Сам по себе это не рядовой частный случай лицемерия с подтасовыванием «фактов» (наиболее благодатной почвы для разведения зловредных бактериално-виральных штаммов, памятуя, что с «фикцией» сие мета-обозначение роднит исконная латинская этимология: factum, fictio <facere= «делать, производить»). Хуже того: сие являет «апофеоз самоиссечения» позитивистским «научным» методом (который, между прочим, лежал в основе и инквизиторских процессов), что никак не наполняет логики или структуры образования гипотез, коль скоро таковые сообразуются с представленными или наблюдаемыми «фактами». Или желанием верить — отсылкой ли к авторитетам (deference to authority), конгруэнтностью таковым (congruity), или же избирательным цитированием и «намыванием» данных (data mining).
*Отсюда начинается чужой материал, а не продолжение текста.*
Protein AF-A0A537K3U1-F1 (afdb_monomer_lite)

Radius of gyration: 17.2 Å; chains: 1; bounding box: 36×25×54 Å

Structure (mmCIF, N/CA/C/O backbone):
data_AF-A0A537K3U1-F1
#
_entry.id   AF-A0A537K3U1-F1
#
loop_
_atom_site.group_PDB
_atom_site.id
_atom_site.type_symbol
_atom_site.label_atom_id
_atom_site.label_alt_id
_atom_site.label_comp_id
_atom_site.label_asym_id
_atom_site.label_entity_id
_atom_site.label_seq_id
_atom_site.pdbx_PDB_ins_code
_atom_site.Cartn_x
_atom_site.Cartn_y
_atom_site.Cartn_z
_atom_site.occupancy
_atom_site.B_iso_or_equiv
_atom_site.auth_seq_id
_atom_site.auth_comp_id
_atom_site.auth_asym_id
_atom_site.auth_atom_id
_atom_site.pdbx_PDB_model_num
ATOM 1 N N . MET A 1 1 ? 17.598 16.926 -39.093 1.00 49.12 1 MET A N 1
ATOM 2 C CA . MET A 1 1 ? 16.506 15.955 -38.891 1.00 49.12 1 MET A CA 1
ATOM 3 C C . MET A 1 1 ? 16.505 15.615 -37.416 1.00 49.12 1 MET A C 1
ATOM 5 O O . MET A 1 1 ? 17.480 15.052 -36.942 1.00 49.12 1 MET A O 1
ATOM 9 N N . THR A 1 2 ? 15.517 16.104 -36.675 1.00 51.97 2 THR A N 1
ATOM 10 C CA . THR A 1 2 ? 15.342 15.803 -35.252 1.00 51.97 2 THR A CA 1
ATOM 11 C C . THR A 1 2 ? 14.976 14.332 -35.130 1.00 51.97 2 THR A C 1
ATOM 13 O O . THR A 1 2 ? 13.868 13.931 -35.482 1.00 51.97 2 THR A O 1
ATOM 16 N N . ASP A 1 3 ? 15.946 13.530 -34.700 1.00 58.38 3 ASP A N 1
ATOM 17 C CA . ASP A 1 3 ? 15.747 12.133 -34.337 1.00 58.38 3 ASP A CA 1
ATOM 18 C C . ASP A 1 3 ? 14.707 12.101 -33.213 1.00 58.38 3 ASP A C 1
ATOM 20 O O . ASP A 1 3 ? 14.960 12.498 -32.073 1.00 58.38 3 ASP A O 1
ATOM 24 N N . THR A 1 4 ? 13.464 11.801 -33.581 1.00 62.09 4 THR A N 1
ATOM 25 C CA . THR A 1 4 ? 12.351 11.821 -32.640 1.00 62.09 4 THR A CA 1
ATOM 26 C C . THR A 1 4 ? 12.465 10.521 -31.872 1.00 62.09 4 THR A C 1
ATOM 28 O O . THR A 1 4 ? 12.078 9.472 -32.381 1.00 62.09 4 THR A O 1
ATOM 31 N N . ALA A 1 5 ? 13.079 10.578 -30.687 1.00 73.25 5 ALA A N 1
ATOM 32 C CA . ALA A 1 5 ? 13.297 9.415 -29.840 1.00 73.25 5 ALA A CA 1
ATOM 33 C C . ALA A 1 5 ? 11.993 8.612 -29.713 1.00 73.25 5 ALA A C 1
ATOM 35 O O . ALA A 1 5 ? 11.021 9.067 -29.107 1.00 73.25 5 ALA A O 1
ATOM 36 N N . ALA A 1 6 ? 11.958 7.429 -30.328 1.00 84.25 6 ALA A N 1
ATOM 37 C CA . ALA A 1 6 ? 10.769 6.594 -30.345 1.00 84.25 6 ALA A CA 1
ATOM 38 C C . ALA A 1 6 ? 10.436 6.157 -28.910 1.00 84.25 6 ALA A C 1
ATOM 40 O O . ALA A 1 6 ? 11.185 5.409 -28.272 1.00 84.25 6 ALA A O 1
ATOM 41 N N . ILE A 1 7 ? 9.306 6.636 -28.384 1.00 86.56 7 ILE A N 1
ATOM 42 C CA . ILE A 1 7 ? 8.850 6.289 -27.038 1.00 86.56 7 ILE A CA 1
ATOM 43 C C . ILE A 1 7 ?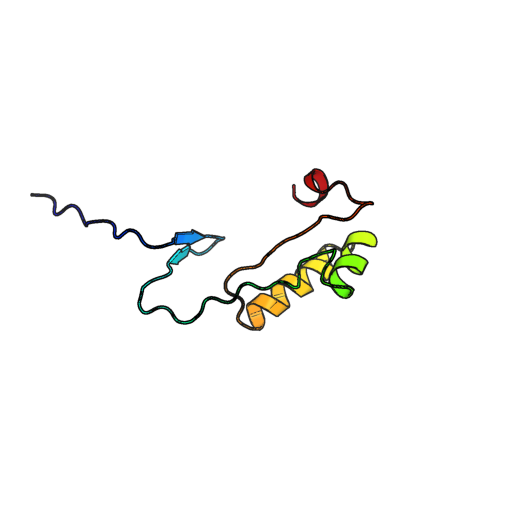 8.370 4.841 -27.062 1.00 86.56 7 ILE A C 1
ATOM 45 O O . ILE A 1 7 ? 7.308 4.522 -27.591 1.00 86.56 7 ILE A O 1
ATOM 49 N N . LYS A 1 8 ? 9.150 3.946 -26.456 1.00 89.88 8 LYS A N 1
ATOM 50 C CA . LYS A 1 8 ? 8.764 2.538 -26.329 1.00 89.88 8 LYS A CA 1
ATOM 51 C C . LYS A 1 8 ? 7.512 2.393 -25.438 1.00 89.88 8 LYS A C 1
ATOM 53 O O . LYS A 1 8 ? 7.427 3.097 -24.421 1.00 89.88 8 LYS A O 1
ATOM 58 N N . PRO A 1 9 ? 6.563 1.495 -25.757 1.00 93.31 9 PRO A N 1
ATOM 59 C CA . PRO A 1 9 ? 5.298 1.341 -25.030 1.00 93.31 9 PRO A CA 1
ATOM 60 C C . PRO A 1 9 ? 5.474 0.527 -23.734 1.00 93.31 9 PRO A C 1
ATOM 62 O O . PRO A 1 9 ? 4.961 -0.576 -23.592 1.00 93.31 9 PRO A O 1
ATOM 65 N N . TYR A 1 10 ? 6.250 1.057 -22.790 1.00 95.88 10 TYR A N 1
ATOM 66 C CA . TYR A 1 10 ? 6.433 0.473 -21.461 1.00 95.88 10 TYR A CA 1
ATOM 67 C C . TYR A 1 10 ? 5.352 0.934 -20.484 1.00 95.88 10 TYR A C 1
ATOM 69 O O . TYR A 1 10 ? 4.889 2.077 -20.576 1.00 95.88 10 TYR A O 1
ATOM 77 N N . LEU A 1 11 ? 5.016 0.076 -19.515 1.00 97.19 11 LEU A N 1
ATOM 78 C CA . LEU A 1 11 ? 4.210 0.469 -18.362 1.00 97.19 11 LEU A CA 1
ATOM 79 C C . LEU A 1 11 ? 5.002 1.495 -17.545 1.00 97.19 11 LEU A C 1
ATOM 81 O O . LEU A 1 11 ? 6.134 1.247 -17.125 1.00 97.19 11 LEU A O 1
ATOM 85 N N . ARG A 1 12 ? 4.404 2.669 -17.360 1.00 97.00 12 ARG A N 1
ATOM 86 C CA . ARG A 1 12 ? 4.972 3.784 -16.607 1.00 97.00 12 ARG A CA 1
ATOM 87 C C . ARG A 1 12 ? 3.962 4.190 -15.553 1.00 97.00 12 ARG A C 1
ATOM 89 O O . ARG A 1 12 ? 2.842 4.555 -15.892 1.00 97.00 12 ARG A O 1
ATOM 96 N N . LEU A 1 13 ? 4.373 4.102 -14.301 1.00 97.69 13 LEU A N 1
ATOM 97 C CA . LEU A 1 13 ? 3.607 4.513 -13.134 1.00 97.69 13 LEU A CA 1
ATOM 98 C C . LEU A 1 13 ? 4.395 5.610 -12.414 1.00 97.69 13 LEU A C 1
ATOM 100 O O . LEU A 1 13 ? 5.595 5.769 -12.649 1.00 97.69 13 LEU A O 1
ATOM 104 N N . SER A 1 14 ? 3.743 6.378 -11.550 1.00 97.38 14 SER A N 1
ATOM 105 C CA . SER A 1 14 ? 4.435 7.379 -10.740 1.00 97.38 14 SER A CA 1
ATOM 106 C C . SER A 1 14 ? 3.694 7.623 -9.439 1.00 97.38 14 SER A C 1
ATOM 108 O O . SER A 1 14 ? 2.474 7.769 -9.439 1.00 97.38 14 SER A O 1
ATOM 110 N N . GLY A 1 15 ? 4.460 7.707 -8.354 1.00 95.06 15 GLY A N 1
ATOM 111 C CA . GLY A 1 15 ? 4.098 8.500 -7.184 1.00 95.06 15 GLY A CA 1
ATOM 112 C C . GLY A 1 15 ? 4.834 9.835 -7.284 1.00 95.06 15 GLY A C 1
ATOM 113 O O . GLY A 1 15 ? 4.681 10.552 -8.273 1.00 95.06 15 GLY A O 1
ATOM 114 N N . LEU A 1 16 ? 5.708 10.108 -6.312 1.00 96.38 16 LEU A N 1
ATOM 115 C CA . LEU A 1 16 ? 6.686 11.202 -6.395 1.00 96.38 16 LEU A CA 1
ATOM 116 C C . LEU A 1 16 ? 7.829 10.898 -7.374 1.00 96.38 16 LEU A C 1
ATOM 118 O O . LEU A 1 16 ? 8.318 11.797 -8.052 1.00 96.38 16 LEU A O 1
ATOM 122 N N . GLU A 1 17 ? 8.233 9.631 -7.455 1.00 96.38 17 GLU A N 1
ATOM 123 C CA . GLU A 1 17 ? 9.269 9.153 -8.368 1.00 96.38 17 GLU A CA 1
ATOM 124 C C . GLU A 1 17 ? 8.664 8.218 -9.428 1.00 96.38 17 GLU A C 1
ATOM 126 O O . GLU A 1 17 ? 7.720 7.471 -9.130 1.00 96.38 17 GLU A O 1
ATOM 131 N N . PRO A 1 18 ? 9.180 8.244 -10.670 1.00 96.62 18 PRO A N 1
ATOM 132 C CA . PRO A 1 18 ? 8.670 7.405 -11.743 1.00 96.62 18 PRO A CA 1
ATOM 133 C C . PRO A 1 18 ? 9.129 5.947 -11.599 1.00 96.62 18 PRO A C 1
ATOM 135 O O . PRO A 1 18 ? 10.314 5.664 -11.424 1.00 96.62 18 PRO A O 1
ATOM 138 N N . LEU A 1 19 ? 8.204 5.012 -11.816 1.00 97.25 19 LEU A N 1
ATOM 139 C CA . LEU A 1 19 ? 8.481 3.589 -12.003 1.00 97.25 19 LEU A CA 1
ATOM 140 C C . LEU A 1 19 ? 8.236 3.217 -13.469 1.00 97.25 19 LEU A C 1
ATOM 142 O O . LEU A 1 19 ? 7.101 3.215 -13.948 1.00 97.25 19 LEU A O 1
ATOM 146 N N . VAL A 1 20 ? 9.304 2.876 -14.191 1.00 97.06 20 VAL A N 1
ATOM 147 C CA . VAL A 1 20 ? 9.217 2.371 -15.569 1.00 97.06 20 VAL A CA 1
ATOM 148 C C . VAL A 1 20 ? 9.486 0.873 -15.555 1.00 97.06 20 VAL A C 1
ATOM 150 O O . VAL A 1 20 ? 10.620 0.459 -15.321 1.00 97.06 20 VAL A O 1
ATOM 153 N N . VAL A 1 21 ? 8.461 0.070 -15.837 1.00 97.31 21 VAL A N 1
ATOM 154 C CA . VAL A 1 21 ? 8.593 -1.388 -15.925 1.00 97.31 21 VAL A CA 1
ATOM 155 C C . VAL A 1 21 ? 9.091 -1.747 -17.320 1.00 97.31 21 VAL A C 1
ATOM 157 O O . VAL A 1 21 ? 8.421 -1.497 -18.326 1.00 97.31 21 VAL A O 1
ATOM 160 N N . ARG A 1 22 ? 10.300 -2.301 -17.378 1.00 96.12 22 ARG A N 1
ATOM 161 C CA . ARG A 1 22 ? 11.009 -2.658 -18.609 1.00 96.12 22 ARG A CA 1
ATOM 162 C C . ARG A 1 22 ? 11.134 -4.180 -18.721 1.00 96.12 22 ARG A C 1
ATOM 164 O O . ARG A 1 22 ? 10.988 -4.864 -17.712 1.00 96.12 22 ARG A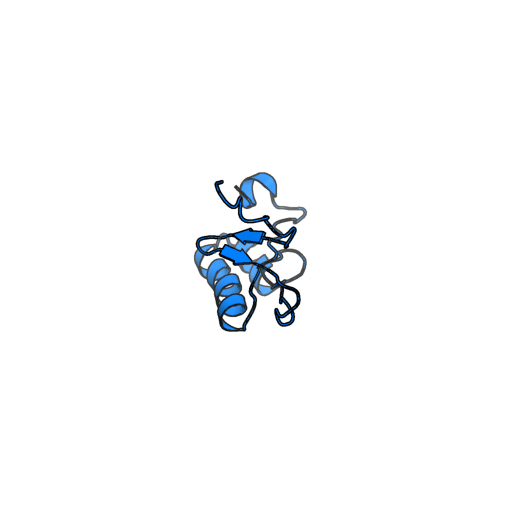 O 1
ATOM 171 N N . PRO A 1 23 ? 11.428 -4.729 -19.912 1.00 95.75 23 PRO A N 1
ATOM 172 C CA . PRO A 1 23 ? 11.648 -6.169 -20.077 1.00 95.75 23 PRO A CA 1
ATOM 173 C C . PRO A 1 23 ? 12.724 -6.759 -19.148 1.00 95.75 23 PRO A C 1
ATOM 175 O O . PRO A 1 23 ? 12.639 -7.920 -18.773 1.00 95.75 23 PRO A O 1
ATOM 178 N N . GLU A 1 24 ? 13.722 -5.959 -18.778 1.00 96.56 24 GLU A N 1
ATOM 179 C CA . GLU A 1 24 ? 14.812 -6.306 -17.863 1.00 96.56 24 GLU A CA 1
ATOM 180 C C . GLU A 1 24 ? 14.504 -6.037 -16.380 1.00 96.56 24 GLU A C 1
ATOM 182 O O . GLU A 1 24 ? 15.334 -6.326 -15.518 1.00 96.56 24 GLU A O 1
ATOM 187 N N . SER A 1 25 ? 13.345 -5.452 -16.059 1.00 96.56 25 SER A N 1
ATOM 188 C CA . SER A 1 25 ? 12.937 -5.251 -14.670 1.00 96.56 25 SER A CA 1
ATOM 189 C C . SER A 1 25 ? 12.684 -6.598 -13.992 1.00 96.56 25 SER A C 1
ATOM 191 O O . SER A 1 25 ? 12.073 -7.496 -14.567 1.00 96.56 25 SER A O 1
ATOM 193 N N . ASN A 1 26 ? 13.111 -6.716 -12.734 1.00 96.44 26 ASN A N 1
ATOM 194 C CA . ASN A 1 26 ? 12.719 -7.836 -11.881 1.00 96.44 26 ASN A CA 1
ATOM 195 C C . ASN A 1 26 ? 11.205 -7.817 -11.607 1.00 96.44 26 ASN A C 1
ATOM 197 O O . ASN A 1 26 ? 10.490 -6.888 -11.992 1.00 96.44 26 ASN A O 1
ATOM 201 N N . PHE A 1 27 ? 10.725 -8.836 -10.893 1.00 97.06 27 PHE A N 1
ATOM 202 C CA . PHE A 1 27 ? 9.334 -8.898 -10.462 1.00 97.06 27 PHE A CA 1
ATOM 203 C C . PHE A 1 27 ? 8.923 -7.635 -9.686 1.00 97.06 27 PHE A C 1
ATOM 205 O O . PHE A 1 27 ? 9.669 -7.123 -8.844 1.00 97.06 27 PHE A O 1
ATOM 212 N N . ILE A 1 28 ? 7.732 -7.124 -9.998 1.00 97.88 28 ILE A N 1
ATOM 213 C CA . ILE A 1 28 ? 7.166 -5.936 -9.363 1.00 97.88 28 ILE A CA 1
ATOM 214 C C . ILE A 1 28 ? 6.186 -6.391 -8.287 1.00 97.88 28 ILE A C 1
ATOM 216 O O . ILE A 1 28 ? 5.136 -6.951 -8.592 1.00 97.88 28 ILE A O 1
ATOM 220 N N . ASN A 1 29 ? 6.536 -6.148 -7.029 1.00 98.31 29 ASN A N 1
ATOM 221 C CA . ASN A 1 29 ? 5.707 -6.462 -5.879 1.00 98.31 29 ASN A CA 1
ATOM 222 C C . ASN A 1 29 ? 4.678 -5.350 -5.649 1.00 98.31 29 ASN A C 1
ATOM 224 O O . ASN A 1 29 ? 5.035 -4.173 -5.523 1.00 98.31 29 ASN A O 1
ATOM 228 N N . VAL A 1 30 ? 3.412 -5.748 -5.530 1.00 98.31 30 VAL A N 1
ATOM 229 C CA . VAL A 1 30 ? 2.310 -4.892 -5.085 1.00 98.31 30 VAL A CA 1
ATOM 230 C C . VAL A 1 30 ? 1.990 -5.256 -3.635 1.00 98.31 30 VAL A C 1
ATOM 232 O O . VAL A 1 30 ? 1.653 -6.401 -3.345 1.00 98.31 30 VAL A O 1
ATOM 235 N N . GLY A 1 31 ? 2.140 -4.308 -2.712 1.00 98.12 31 GLY A N 1
ATOM 236 C CA . GLY A 1 31 ? 1.834 -4.510 -1.297 1.00 98.12 31 GLY A CA 1
ATOM 237 C C . GLY A 1 31 ? 0.328 -4.480 -1.035 1.00 98.12 31 GLY A C 1
ATOM 238 O O . GLY A 1 31 ? -0.311 -3.465 -1.282 1.00 98.12 31 GLY A O 1
ATOM 239 N N . GLU A 1 32 ? -0.223 -5.569 -0.501 1.00 97.81 32 GLU A N 1
ATOM 240 C CA . GLU A 1 32 ? -1.671 -5.785 -0.312 1.00 97.81 32 GLU A CA 1
ATOM 241 C C . GLU A 1 32 ? -2.222 -5.400 1.077 1.00 97.81 32 GLU A C 1
ATOM 243 O O . GLU A 1 32 ? -3.424 -5.456 1.329 1.00 97.81 32 GLU A O 1
ATOM 248 N N . ARG A 1 33 ? -1.363 -5.066 2.048 1.00 97.69 33 ARG A N 1
ATOM 249 C CA . ARG A 1 33 ? -1.761 -4.978 3.470 1.00 97.69 33 ARG A CA 1
ATOM 250 C C . ARG A 1 33 ? -2.494 -3.689 3.837 1.00 97.69 33 ARG A C 1
ATOM 252 O O . ARG A 1 33 ? -3.003 -3.590 4.957 1.00 97.69 33 ARG A O 1
ATOM 259 N N . THR A 1 34 ? -2.540 -2.721 2.932 1.00 97.31 34 THR A N 1
ATOM 260 C CA . THR A 1 34 ? -3.312 -1.469 2.998 1.00 97.31 34 THR A CA 1
ATOM 261 C C . THR A 1 34 ? -4.752 -1.703 2.529 1.00 97.31 34 THR A C 1
ATOM 263 O O . THR A 1 34 ? -5.286 -0.989 1.691 1.00 97.31 34 THR A O 1
ATOM 266 N N . ASN A 1 35 ? -5.379 -2.746 3.073 1.00 96.62 35 ASN A N 1
ATOM 267 C CA . ASN A 1 35 ? -6.685 -3.235 2.653 1.00 96.62 35 ASN A CA 1
ATOM 268 C C . ASN A 1 35 ? -7.558 -3.500 3.885 1.00 96.62 35 ASN A C 1
ATOM 270 O O . ASN A 1 35 ? -7.216 -4.344 4.720 1.00 96.62 35 ASN A O 1
ATOM 274 N N . VAL A 1 36 ? -8.672 -2.779 4.014 1.00 94.88 36 VAL A N 1
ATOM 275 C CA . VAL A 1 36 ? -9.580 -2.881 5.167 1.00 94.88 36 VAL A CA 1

Которые, как было и еще будет показано, подвержены конструированию в части манипулятивной рациональности. Не все подобные «факты» создаются, но многие из уже возникших превратно интерпретируются. Здесь любопытна родственность меж подразумеваемой дихотомией — construct (концептуальное построение, обозначение, «наречение имен») и construe (толкование) — и вышеуказанной.
Что ж, дьявол чаще правдоподобен; иначе многие ли за ипостасью — мамоной (семит. m*mn=букв. «квази-истинный, псевдо-духовный, отмеряющий») всевознаграждающим, многосулящим — последовали бы? То же касается его миньонов — наместников или распорядителей вольных и невольных. Среди прочего, куда опаснее ныне отмечаемого образования фактов (в эпоху послеправдия) представляются /пер/мутации более стабильно-самовоспроизводящих структур и механизмов, каналов и мостов влияния: институтов как наборов правил относительно постоянно-поступательных, пока и на их место не пришли некие «правила подразумеваемые» и порядок, на оных зиждущийся (rules-based order). Сие пугающе относит к давно устоявшейся в политологии концепции конструктивизма, ныне удобоперетолкуемого. Кем — и куда? Узревающими в том источник власти (утрата коей и означает крах экзистенциальный, коль скоро новых смыслов не генерируют) — к удержанию. «Ценности» — как рекуррентно-самоценное, неозвучиваемо-самодовлеющее нечто — против животворящего логоса?
К русским: идее-логосу, пути-этосу, первофеномену, архетипу, духу
Русь еще не явила миру всех смыслов, которые способна и должна снискать, и коими еще предстоит поделиться — тоном отнюдь не учительственным, не непогрешимым будто с амвона, а скорее дружеским, как подобает тому быть меж равными. И значит, ее пакистановление скорее неизбывно продолжается, нежели близко к завершению. Но не стоит брезговать иными из наиболее ярких и «плотных», пусть небесспорных, этапов становления или перехода, среди коих выделяется Советский. Возможно, постижение его роли и вкушение его цивилизационно-культурного задела станет для Руси и всего мира примерно тем же, чем стал Византий Ромейский для Эллады, поздней Римской империи (бифокально-дуумвиратной) и всех им наследующих либо противящихся. Русь, надо сказать, ни то, ни другое, но — словно бы восполняющее третье, надстоящее, одновременно служа образом вмещения и превосхождения дихотомии Востока-Запада прежде пакибытия да к оному.